It’s Not Your Usual Hospital Advertising Target Audience. So What is Dana-Farber Cancer Institute’s Ad Campaign Up To?

As published in strategichcmarketing.com, by Peter Hochstein

Excerpts of article’s key points.

The Dana-Farber Cancer Institute treats 22,000 new patients every year and sees a total of about 76,500 patients annually, mostly on an outpatient basis. The advertising, more science-oriented than most of the hospital advertising you’ll see in general consumer media, talks about Dana-Farber’s role in discovering PD-L1, a protein that blocks the immune system from attacking cancer cells — which led to the subsequent growth of immunotherapy in treating cancer around the world.

“More than most academic medical centers, we have a very large research enterprise as well,” says Steven Singer, Dana-Farber’s senior vice president for communications. He added a bit later in the conversation, “Brand recognition and brand strength are the wind at our backs for all that we do.
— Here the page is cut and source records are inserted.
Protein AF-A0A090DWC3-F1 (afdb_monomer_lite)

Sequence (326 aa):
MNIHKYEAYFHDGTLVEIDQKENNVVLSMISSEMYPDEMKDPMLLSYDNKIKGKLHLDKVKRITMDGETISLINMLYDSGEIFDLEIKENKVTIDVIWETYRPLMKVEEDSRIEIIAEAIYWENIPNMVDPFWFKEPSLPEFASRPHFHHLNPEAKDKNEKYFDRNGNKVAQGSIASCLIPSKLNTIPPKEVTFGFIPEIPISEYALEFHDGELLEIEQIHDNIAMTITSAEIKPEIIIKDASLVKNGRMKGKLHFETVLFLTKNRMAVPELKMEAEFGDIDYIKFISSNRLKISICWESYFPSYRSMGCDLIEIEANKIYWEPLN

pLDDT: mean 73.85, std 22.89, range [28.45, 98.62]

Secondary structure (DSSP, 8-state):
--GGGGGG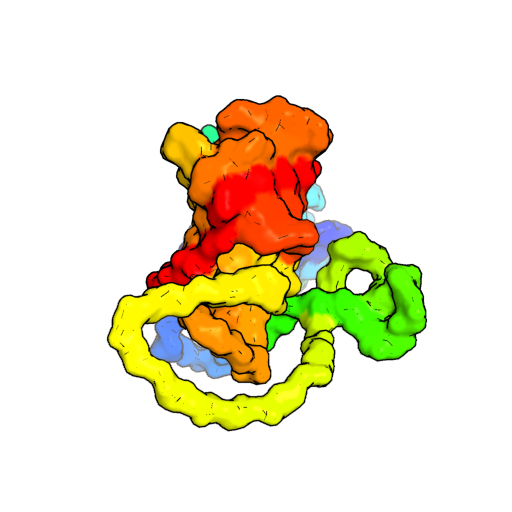GGTTEEEEEEEEETTEEEEEEEPPP--GGG-SS-----TTS--EEEEEEET--EEEETTEEES----SSSEEEEEEEEEETTEEEEEEEEE---TT---EEEEEEEEE-SEEEEEE-TT---TT-TT-TTSTTGGGS-------TT--STTS--B-TTS-B--TT-S------------------SSS-----TTTSTTTTTTEEEEEEEEETTEEEEEEEPPPPPTTS--SS-PBPTTS-BEEEEEEEEEEEEEETTEE-S----SSS-EEEEEEEEEETTEEEEEEEEEEEETTEEEEEEEEEEEEEEEEEEEE--

Structure (mmCIF, N/CA/C/O backbone):
data_AF-A0A090DWC3-F1
#
_entry.id   AF-A0A090DWC3-F1
#
loop_
_atom_site.group_PDB
_atom_site.id
_atom_site.type_symbol
_atom_site.label_atom_id
_atom_site.label_alt_id
_atom_site.label_comp_id
_atom_site.label_asym_id
_atom_site.label_entity_id
_atom_site.label_seq_id
_atom_site.pdbx_PDB_ins_code
_atom_site.Cartn_x
_atom_site.Cartn_y
_atom_site.Cartn_z
_atom_site.occupancy
_atom_site.B_iso_or_equiv
_atom_site.auth_seq_id
_atom_site.auth_comp_id
_atom_site.auth_asym_id
_atom_site.auth_atom_id
_atom_site.pdbx_PDB_model_num
ATOM 1 N N . MET A 1 1 ? -20.525 -10.791 19.090 1.00 72.12 1 MET A N 1
ATOM 2 C CA . MET A 1 1 ? -19.587 -11.907 19.373 1.00 72.12 1 MET A CA 1
ATOM 3 C C . MET A 1 1 ? -19.017 -11.712 20.774 1.00 72.12 1 MET A C 1
ATOM 5 O O . MET A 1 1 ? -18.936 -10.558 21.173 1.00 72.12 1 MET A O 1
ATOM 9 N N . ASN A 1 2 ? -18.647 -12.758 21.529 1.00 82.44 2 ASN A N 1
ATOM 10 C CA . ASN A 1 2 ? -17.956 -12.555 22.814 1.00 82.44 2 ASN A CA 1
ATOM 11 C C . ASN A 1 2 ? -16.433 -12.583 22.612 1.00 82.44 2 ASN A C 1
ATOM 13 O O . ASN A 1 2 ? -15.816 -13.644 22.672 1.00 82.44 2 ASN A O 1
ATOM 17 N N . ILE A 1 3 ? -15.864 -11.409 22.337 1.00 86.56 3 ILE A N 1
ATOM 18 C CA . ILE A 1 3 ? -14.441 -11.209 22.029 1.00 86.56 3 ILE A CA 1
ATOM 19 C C . ILE A 1 3 ? -13.512 -11.517 23.218 1.00 86.56 3 ILE A C 1
ATOM 21 O O . ILE A 1 3 ? -12.409 -11.996 22.994 1.00 86.56 3 ILE A O 1
ATOM 25 N N . HIS A 1 4 ? -13.987 -11.386 24.465 1.00 85.88 4 HIS A N 1
ATOM 26 C CA . HIS A 1 4 ? -13.240 -11.707 25.697 1.00 85.88 4 HIS A CA 1
ATOM 27 C C . HIS A 1 4 ? -12.712 -13.161 25.714 1.00 85.88 4 HIS A C 1
ATOM 29 O O . HIS A 1 4 ? -11.658 -13.445 26.266 1.00 85.88 4 HIS A O 1
ATOM 35 N N . LYS A 1 5 ? -13.376 -14.107 25.026 1.00 86.75 5 LYS A N 1
ATOM 36 C CA . LYS A 1 5 ? -12.861 -15.484 24.856 1.00 86.75 5 LYS A CA 1
ATOM 37 C C . LYS A 1 5 ? -11.533 -15.576 24.076 1.00 86.75 5 LYS A C 1
ATOM 39 O O . LYS A 1 5 ? -10.911 -16.636 24.106 1.00 86.75 5 LYS A O 1
ATOM 44 N N . TYR A 1 6 ? -11.167 -14.532 23.332 1.00 86.69 6 TYR A N 1
ATOM 45 C CA . TYR A 1 6 ? -10.143 -14.544 22.284 1.00 86.69 6 TYR A CA 1
ATOM 46 C C . TYR A 1 6 ? -9.036 -13.498 22.486 1.00 86.69 6 TYR A C 1
ATOM 48 O O . TYR A 1 6 ? -8.173 -13.368 21.628 1.00 86.69 6 TYR A O 1
ATOM 56 N N . GLU A 1 7 ? -9.039 -12.791 23.617 1.00 88.62 7 GLU A N 1
ATOM 57 C CA . GLU A 1 7 ? -8.053 -11.766 24.005 1.00 88.62 7 GLU A CA 1
ATOM 58 C C . GLU A 1 7 ? -6.602 -12.194 23.768 1.00 88.62 7 GLU A C 1
ATOM 60 O O . GLU A 1 7 ? -5.855 -11.491 23.098 1.00 88.62 7 GLU A O 1
ATOM 65 N N . ALA A 1 8 ? -6.238 -13.397 24.219 1.00 86.12 8 ALA A N 1
ATOM 66 C CA . ALA A 1 8 ? -4.885 -13.939 24.091 1.00 86.12 8 ALA A CA 1
ATOM 67 C C . ALA A 1 8 ? -4.403 -14.127 22.636 1.00 86.12 8 ALA A C 1
ATOM 69 O O . ALA A 1 8 ? -3.204 -14.245 22.419 1.00 86.12 8 ALA A O 1
ATOM 70 N N . TYR A 1 9 ? -5.304 -14.140 21.647 1.00 87.62 9 TYR A N 1
ATOM 71 C CA . TYR A 1 9 ? -4.941 -14.187 20.225 1.00 87.62 9 TYR A CA 1
ATOM 72 C C . TYR A 1 9 ? -4.695 -12.793 19.626 1.00 87.62 9 TYR A C 1
ATOM 74 O O . TYR A 1 9 ? -4.315 -12.687 18.468 1.00 87.62 9 TYR A O 1
ATOM 82 N N . PHE A 1 10 ? -4.901 -11.709 20.378 1.00 88.94 10 PHE A N 1
ATOM 83 C CA . PHE A 1 10 ? -4.467 -10.371 19.966 1.00 88.94 10 PHE A CA 1
ATOM 84 C C . PHE A 1 10 ? -3.044 -10.039 20.432 1.00 88.94 10 PHE A C 1
ATOM 86 O O . PHE A 1 10 ? -2.527 -9.020 20.003 1.00 88.94 10 PHE A O 1
ATOM 93 N N . HIS A 1 11 ? -2.386 -10.909 21.209 1.00 83.31 11 HIS A N 1
ATOM 94 C CA . HIS A 1 11 ? -0.924 -10.905 21.334 1.00 83.31 11 HIS A CA 1
ATOM 95 C C . HIS A 1 11 ? -0.299 -11.180 19.952 1.00 83.31 11 HIS A C 1
ATOM 97 O O . HIS A 1 11 ? -0.798 -12.039 19.214 1.00 83.31 11 HIS A O 1
ATOM 103 N N . ASP A 1 12 ? 0.743 -10.426 19.589 1.00 83.12 12 ASP A N 1
ATOM 104 C CA . ASP A 1 12 ? 1.318 -10.349 18.230 1.00 83.12 12 ASP A CA 1
ATOM 105 C C . ASP A 1 12 ? 0.261 -9.959 17.158 1.00 83.12 12 ASP A C 1
ATOM 107 O O . ASP A 1 12 ? 0.328 -10.353 15.987 1.00 83.12 12 ASP A O 1
ATOM 111 N N . GLY A 1 13 ? -0.783 -9.236 17.583 1.00 89.56 13 GLY A N 1
ATOM 112 C CA . GLY A 1 13 ? -1.860 -8.715 16.739 1.00 89.56 13 GLY A CA 1
ATOM 113 C C . GLY A 1 13 ? -1.568 -7.311 16.204 1.00 89.56 13 GLY A C 1
ATOM 114 O O . GLY A 1 13 ? -0.520 -6.727 16.460 1.00 89.56 13 GLY A O 1
ATOM 115 N N . THR A 1 14 ? -2.518 -6.728 15.472 1.00 91.44 14 THR A N 1
ATOM 116 C CA . THR A 1 14 ? -2.358 -5.403 14.847 1.00 91.44 14 THR A CA 1
ATOM 117 C C . THR A 1 14 ? -3.564 -4.510 15.115 1.00 91.44 14 THR A C 1
ATOM 119 O O . THR A 1 14 ? -4.700 -4.848 14.766 1.00 91.44 14 THR A O 1
ATOM 122 N N . LEU A 1 15 ? -3.309 -3.341 15.699 1.00 93.50 15 LEU A N 1
ATOM 123 C CA . LEU A 1 15 ? -4.224 -2.210 15.783 1.00 93.50 15 LEU A CA 1
ATOM 124 C C . LEU A 1 15 ? -4.067 -1.384 14.501 1.00 93.50 15 LEU A C 1
ATOM 126 O O . LEU A 1 15 ? -3.038 -0.758 14.268 1.00 93.50 15 LEU A O 1
ATOM 130 N N . VAL A 1 16 ? -5.084 -1.435 13.644 1.00 89.69 16 VAL A N 1
ATOM 131 C CA . VAL A 1 16 ? -5.047 -0.909 12.269 1.00 89.69 16 VAL A CA 1
ATOM 132 C C . VAL A 1 16 ? -5.507 0.548 12.190 1.00 89.69 16 VAL A C 1
ATOM 134 O O . VAL A 1 16 ? -5.020 1.322 11.372 1.00 89.69 16 VAL A O 1
ATOM 137 N N . GLU A 1 17 ? -6.499 0.917 12.998 1.00 90.50 17 GLU A N 1
ATOM 138 C CA . GLU A 1 17 ? -7.152 2.226 12.946 1.00 90.50 17 GLU A CA 1
ATOM 139 C C . GLU A 1 17 ? -7.845 2.510 14.283 1.00 90.50 17 GLU A C 1
ATOM 141 O O . GLU A 1 17 ? -8.475 1.627 14.873 1.00 90.50 17 GLU A O 1
ATOM 146 N N . ILE A 1 18 ? -7.777 3.771 14.710 1.00 92.88 18 ILE A N 1
ATOM 147 C CA . ILE A 1 18 ? -8.570 4.335 15.801 1.00 92.88 18 ILE A CA 1
ATOM 148 C C . ILE A 1 18 ? -9.450 5.436 15.204 1.00 92.88 18 ILE A C 1
ATOM 150 O O . ILE A 1 18 ? -8.930 6.463 14.769 1.00 92.88 18 ILE A O 1
ATOM 154 N N . ASP A 1 19 ? -10.768 5.238 15.207 1.00 94.12 19 ASP A N 1
ATOM 155 C CA . ASP A 1 19 ? -11.751 6.296 14.935 1.00 94.12 19 ASP A CA 1
ATOM 156 C C . ASP A 1 19 ? -12.386 6.732 16.262 1.00 94.12 19 ASP A C 1
ATOM 158 O O . ASP A 1 19 ? -12.917 5.903 17.005 1.00 94.12 19 ASP A O 1
ATOM 162 N N . GLN A 1 20 ? -12.342 8.029 16.572 1.00 93.12 20 GLN A N 1
ATOM 163 C CA . GLN A 1 20 ? -13.072 8.605 17.698 1.00 93.12 20 GLN A CA 1
ATOM 164 C C . GLN A 1 20 ? -14.037 9.679 17.205 1.00 93.12 20 GLN A C 1
ATOM 166 O O . GLN A 1 20 ? -13.639 10.738 16.713 1.00 93.12 20 GLN A O 1
ATOM 171 N N . LYS A 1 21 ? -15.326 9.453 17.463 1.00 94.12 21 LYS A N 1
ATOM 172 C CA . LYS A 1 21 ? -16.395 10.390 17.134 1.00 94.12 21 LYS A CA 1
ATOM 173 C C . LYS A 1 21 ? -17.242 10.706 18.357 1.00 94.12 21 LYS A C 1
ATOM 175 O O . LYS A 1 21 ? -17.954 9.850 18.884 1.00 94.12 21 LYS A O 1
ATOM 180 N N . GLU A 1 22 ? -17.205 11.976 18.757 1.00 93.69 22 GLU A N 1
ATOM 181 C CA . GLU A 1 22 ? -17.844 12.475 19.978 1.00 93.69 22 GLU A CA 1
ATOM 182 C C . GLU A 1 22 ? -17.366 11.657 21.193 1.00 93.69 22 GLU A C 1
ATOM 184 O O . GLU A 1 22 ? -16.174 11.661 21.503 1.00 93.69 22 GLU A O 1
ATOM 189 N N . ASN A 1 23 ? -18.274 10.926 21.843 1.00 95.75 23 ASN A N 1
ATOM 190 C CA . ASN A 1 23 ? -17.980 10.073 22.992 1.00 95.75 23 ASN A CA 1
ATOM 191 C C . ASN A 1 23 ? -17.891 8.584 22.611 1.00 95.75 23 ASN A C 1
ATOM 193 O O . ASN A 1 23 ? -18.076 7.745 23.482 1.00 95.75 23 ASN A O 1
ATOM 197 N N . ASN A 1 24 ? -17.677 8.216 21.347 1.00 97.88 24 ASN A N 1
ATOM 198 C CA . ASN A 1 24 ? -17.542 6.812 20.940 1.00 97.88 24 ASN A CA 1
ATOM 199 C C . ASN A 1 24 ? -16.169 6.591 20.302 1.00 97.88 24 ASN A C 1
ATOM 201 O O . ASN A 1 24 ? -15.711 7.437 19.532 1.00 97.88 24 ASN A O 1
ATOM 205 N N . VAL A 1 25 ? -15.532 5.466 20.623 1.00 98.25 25 VAL A N 1
ATOM 206 C CA . VAL A 1 25 ? -14.249 5.041 20.040 1.00 98.25 25 VAL A CA 1
ATOM 207 C C . VAL A 1 25 ? -14.450 3.698 19.348 1.00 98.25 25 VAL A C 1
ATOM 209 O O . VAL A 1 25 ? -15.135 2.822 19.875 1.00 98.25 25 VAL A O 1
ATOM 212 N N . VAL A 1 26 ? -13.848 3.534 18.175 1.00 98.19 26 VAL A N 1
ATOM 213 C CA . VAL A 1 26 ? -13.867 2.302 17.388 1.00 98.19 26 VAL A CA 1
ATOM 214 C C . VAL A 1 26 ? -12.431 1.918 17.057 1.00 98.19 26 VAL A C 1
ATOM 216 O O . VAL A 1 26 ? -11.700 2.696 16.446 1.00 98.19 26 VAL A O 1
ATOM 219 N N . LEU A 1 27 ? -12.035 0.716 17.467 1.00 97.38 27 LEU A N 1
ATOM 220 C CA . LEU A 1 27 ? -10.686 0.181 17.287 1.00 97.38 27 LEU A CA 1
ATOM 221 C C . LEU A 1 27 ? -10.736 -0.945 16.252 1.00 97.38 27 LEU A C 1
ATOM 223 O O . LEU A 1 27 ? -11.310 -2.006 16.513 1.00 97.38 27 LEU A O 1
ATOM 227 N N . SER A 1 28 ? -10.166 -0.715 15.072 1.00 95.62 28 SER A N 1
ATOM 228 C CA . SER A 1 28 ? -10.026 -1.737 14.029 1.00 95.62 28 SER A CA 1
ATOM 229 C C . SER A 1 28 ? -8.841 -2.630 14.374 1.00 95.62 28 SER A C 1
ATOM 231 O O . SER A 1 28 ? -7.712 -2.147 14.411 1.00 95.62 28 SER A O 1
ATOM 233 N N . MET A 1 29 ? -9.076 -3.916 14.636 1.00 95.00 29 MET A N 1
ATOM 234 C CA . MET A 1 29 ? -8.039 -4.836 15.114 1.00 95.00 29 MET A CA 1
ATOM 235 C C . MET A 1 29 ? -8.022 -6.168 14.360 1.00 95.00 29 MET A C 1
ATOM 237 O O . MET A 1 29 ? -9.052 -6.671 13.893 1.00 95.00 29 MET A O 1
ATOM 241 N N . ILE A 1 30 ? -6.825 -6.741 14.275 1.00 92.62 30 ILE A N 1
ATOM 242 C CA . ILE A 1 30 ? -6.504 -8.024 13.650 1.00 92.62 30 ILE A CA 1
ATOM 243 C C . ILE A 1 30 ? -5.735 -8.871 14.676 1.00 92.62 30 ILE A C 1
ATOM 245 O O . ILE A 1 30 ? -4.839 -8.360 15.341 1.00 92.62 30 ILE A O 1
ATOM 249 N N . SER A 1 31 ? -6.089 -10.147 14.823 1.00 91.62 31 SER A N 1
ATOM 250 C CA . SER A 1 31 ? -5.384 -11.093 15.702 1.00 91.62 31 SER A CA 1
ATOM 251 C C . SER A 1 31 ? -4.082 -11.614 15.072 1.00 91.62 31 SER A C 1
ATOM 253 O O . SER A 1 31 ? -3.887 -11.512 13.856 1.00 91.62 31 SER A O 1
ATOM 255 N N . SER A 1 32 ? -3.233 -12.276 15.857 1.00 86.62 32 SER A N 1
ATOM 256 C CA . SER A 1 32 ? -2.251 -13.223 15.315 1.00 86.62 32 SER A CA 1
ATOM 257 C C . SER A 1 32 ? -2.955 -14.440 14.679 1.00 86.62 32 SER A C 1
ATOM 259 O O . SER A 1 32 ? -4.177 -14.610 14.796 1.00 86.62 32 SER A O 1
ATOM 261 N N . GLU A 1 33 ? -2.222 -15.245 13.899 1.00 82.44 33 GLU A N 1
ATOM 262 C CA . GLU A 1 33 ? -2.803 -16.412 13.215 1.00 82.44 33 GLU A CA 1
ATOM 263 C C . GLU A 1 33 ? -3.188 -17.508 14.221 1.00 82.44 33 GLU A C 1
ATOM 265 O O . GLU A 1 33 ? -2.407 -17.865 15.101 1.00 82.44 33 GLU A O 1
ATOM 270 N N . MET A 1 34 ? -4.391 -18.070 14.071 1.00 80.75 34 MET A N 1
ATOM 271 C CA . MET A 1 34 ? -4.921 -19.092 14.970 1.00 80.75 34 MET A CA 1
ATOM 272 C C . MET A 1 34 ? -4.994 -20.465 14.295 1.00 80.75 34 MET A C 1
ATOM 274 O O . MET A 1 34 ? -5.487 -20.590 13.175 1.00 80.75 34 MET A O 1
ATOM 278 N N . TYR A 1 35 ? -4.626 -21.531 15.009 1.00 76.31 35 TYR A N 1
ATOM 279 C CA . TYR A 1 35 ? -4.854 -22.893 14.520 1.00 76.31 35 TYR A CA 1
ATOM 280 C C . TYR A 1 35 ? -6.360 -23.239 14.527 1.00 76.31 35 TYR A C 1
ATOM 282 O O . TYR A 1 35 ? -7.005 -23.103 15.572 1.00 76.31 35 TYR A O 1
ATOM 290 N N . PRO A 1 36 ? -6.937 -23.754 13.419 1.00 70.81 36 PRO A N 1
ATOM 291 C CA . PRO A 1 36 ? -8.359 -24.111 13.353 1.00 70.81 36 PRO A CA 1
ATOM 292 C C . PRO A 1 36 ? -8.824 -25.103 14.433 1.00 70.81 36 PRO A C 1
ATOM 294 O O . PRO A 1 36 ? -9.958 -25.015 14.902 1.00 70.81 36 PRO A O 1
ATOM 297 N N . ASP A 1 37 ? -7.944 -26.008 14.872 1.00 74.88 37 ASP A N 1
ATOM 298 C CA . ASP A 1 37 ? -8.245 -27.027 15.888 1.00 74.88 37 ASP A CA 1
ATOM 299 C C . ASP A 1 37 ? -8.377 -26.464 17.321 1.00 74.88 37 ASP A C 1
ATOM 301 O O . ASP A 1 37 ? -8.918 -27.135 18.202 1.00 74.88 37 ASP A O 1
ATOM 305 N N . GLU A 1 38 ? -7.925 -25.231 17.582 1.00 68.44 38 GLU A N 1
ATOM 306 C CA . GLU A 1 38 ? -8.079 -24.582 18.896 1.00 68.44 38 GLU A CA 1
ATOM 307 C C . GLU A 1 38 ? -9.458 -23.921 19.087 1.00 68.44 38 GLU A C 1
ATOM 309 O O . GLU A 1 38 ? -9.820 -23.498 20.195 1.00 68.44 38 GLU A O 1
ATOM 314 N N . MET A 1 39 ? -10.255 -23.831 18.017 1.00 67.38 39 MET A N 1
ATOM 315 C CA . MET A 1 39 ? -11.461 -23.007 17.985 1.00 67.38 39 MET A CA 1
ATOM 316 C C . MET A 1 39 ? -12.666 -23.685 18.637 1.00 67.38 39 MET A C 1
ATOM 318 O O . MET A 1 39 ? -13.158 -24.725 18.207 1.00 67.38 39 MET A O 1
ATOM 322 N N . LYS A 1 40 ? -13.181 -23.043 19.691 1.00 63.94 40 LYS A N 1
ATOM 323 C CA . LYS A 1 40 ? -14.287 -23.560 20.520 1.00 63.94 40 LYS A CA 1
ATOM 324 C C . LYS A 1 40 ? -15.679 -23.129 20.047 1.00 63.94 40 LYS A C 1
ATOM 326 O O . LYS A 1 40 ? -16.660 -23.750 20.443 1.00 63.94 40 LYS A O 1
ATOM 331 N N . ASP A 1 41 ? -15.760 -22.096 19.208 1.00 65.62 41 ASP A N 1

We think it will help to lead to more partnerships and collaborations all around the country. And it will help us recruit the best faculty and staff.”

The advertising is “trying to actively engage people who pay attention to the kinds of things we do,” says Singer. According to Donna Lee Ubertalli, Dana-Farber’s vice president of marketing, to reach these folks, the hospital works with “a fairly small budget.” (The specific amount is also proprietary.) Because of the small budget, she says, the media where the advertising appears is “highly targeted toward people interested in health care, biomedical research, public affairs, that sort of thing.”

“We knew that for our audience in particular, a formulaic doctor in a lab coat wasn’t going to break through,” says Andy Semons, founder and strategic planning partner of IPNY, the “brand positioning and messaging company” in New York City that created the advertising. “We needed to take a risk. We needed to say things a little bit differently. We found a narrative style where it was all the same story, but we had different people pick up where the other left off. It was that technique, plus a very tight narrative and really well-written copy that kind of made it sing in this case.”

Print ads also appear in newspapers where readers “go to get information,” says Ubertalli. “Like the New York Times and the Wall Street Journal,” Singer says. The advertising can also be heard during some “very focused podcasts” that Ubertalli says are targeted to the same audience as the broadcast and print advertising.

The campaign, which launched late in October 2019, is scheduled to run at least until the spring of 2020. The Dana-Farber marketing people have already done a benchmark attitude and awareness study, says Ubertalli, but results were not expected until well after this story’s deadline date. But Ubertalli says, “What we’re seeing is our web traffic has been increasing in these areas, so the signs are positive.”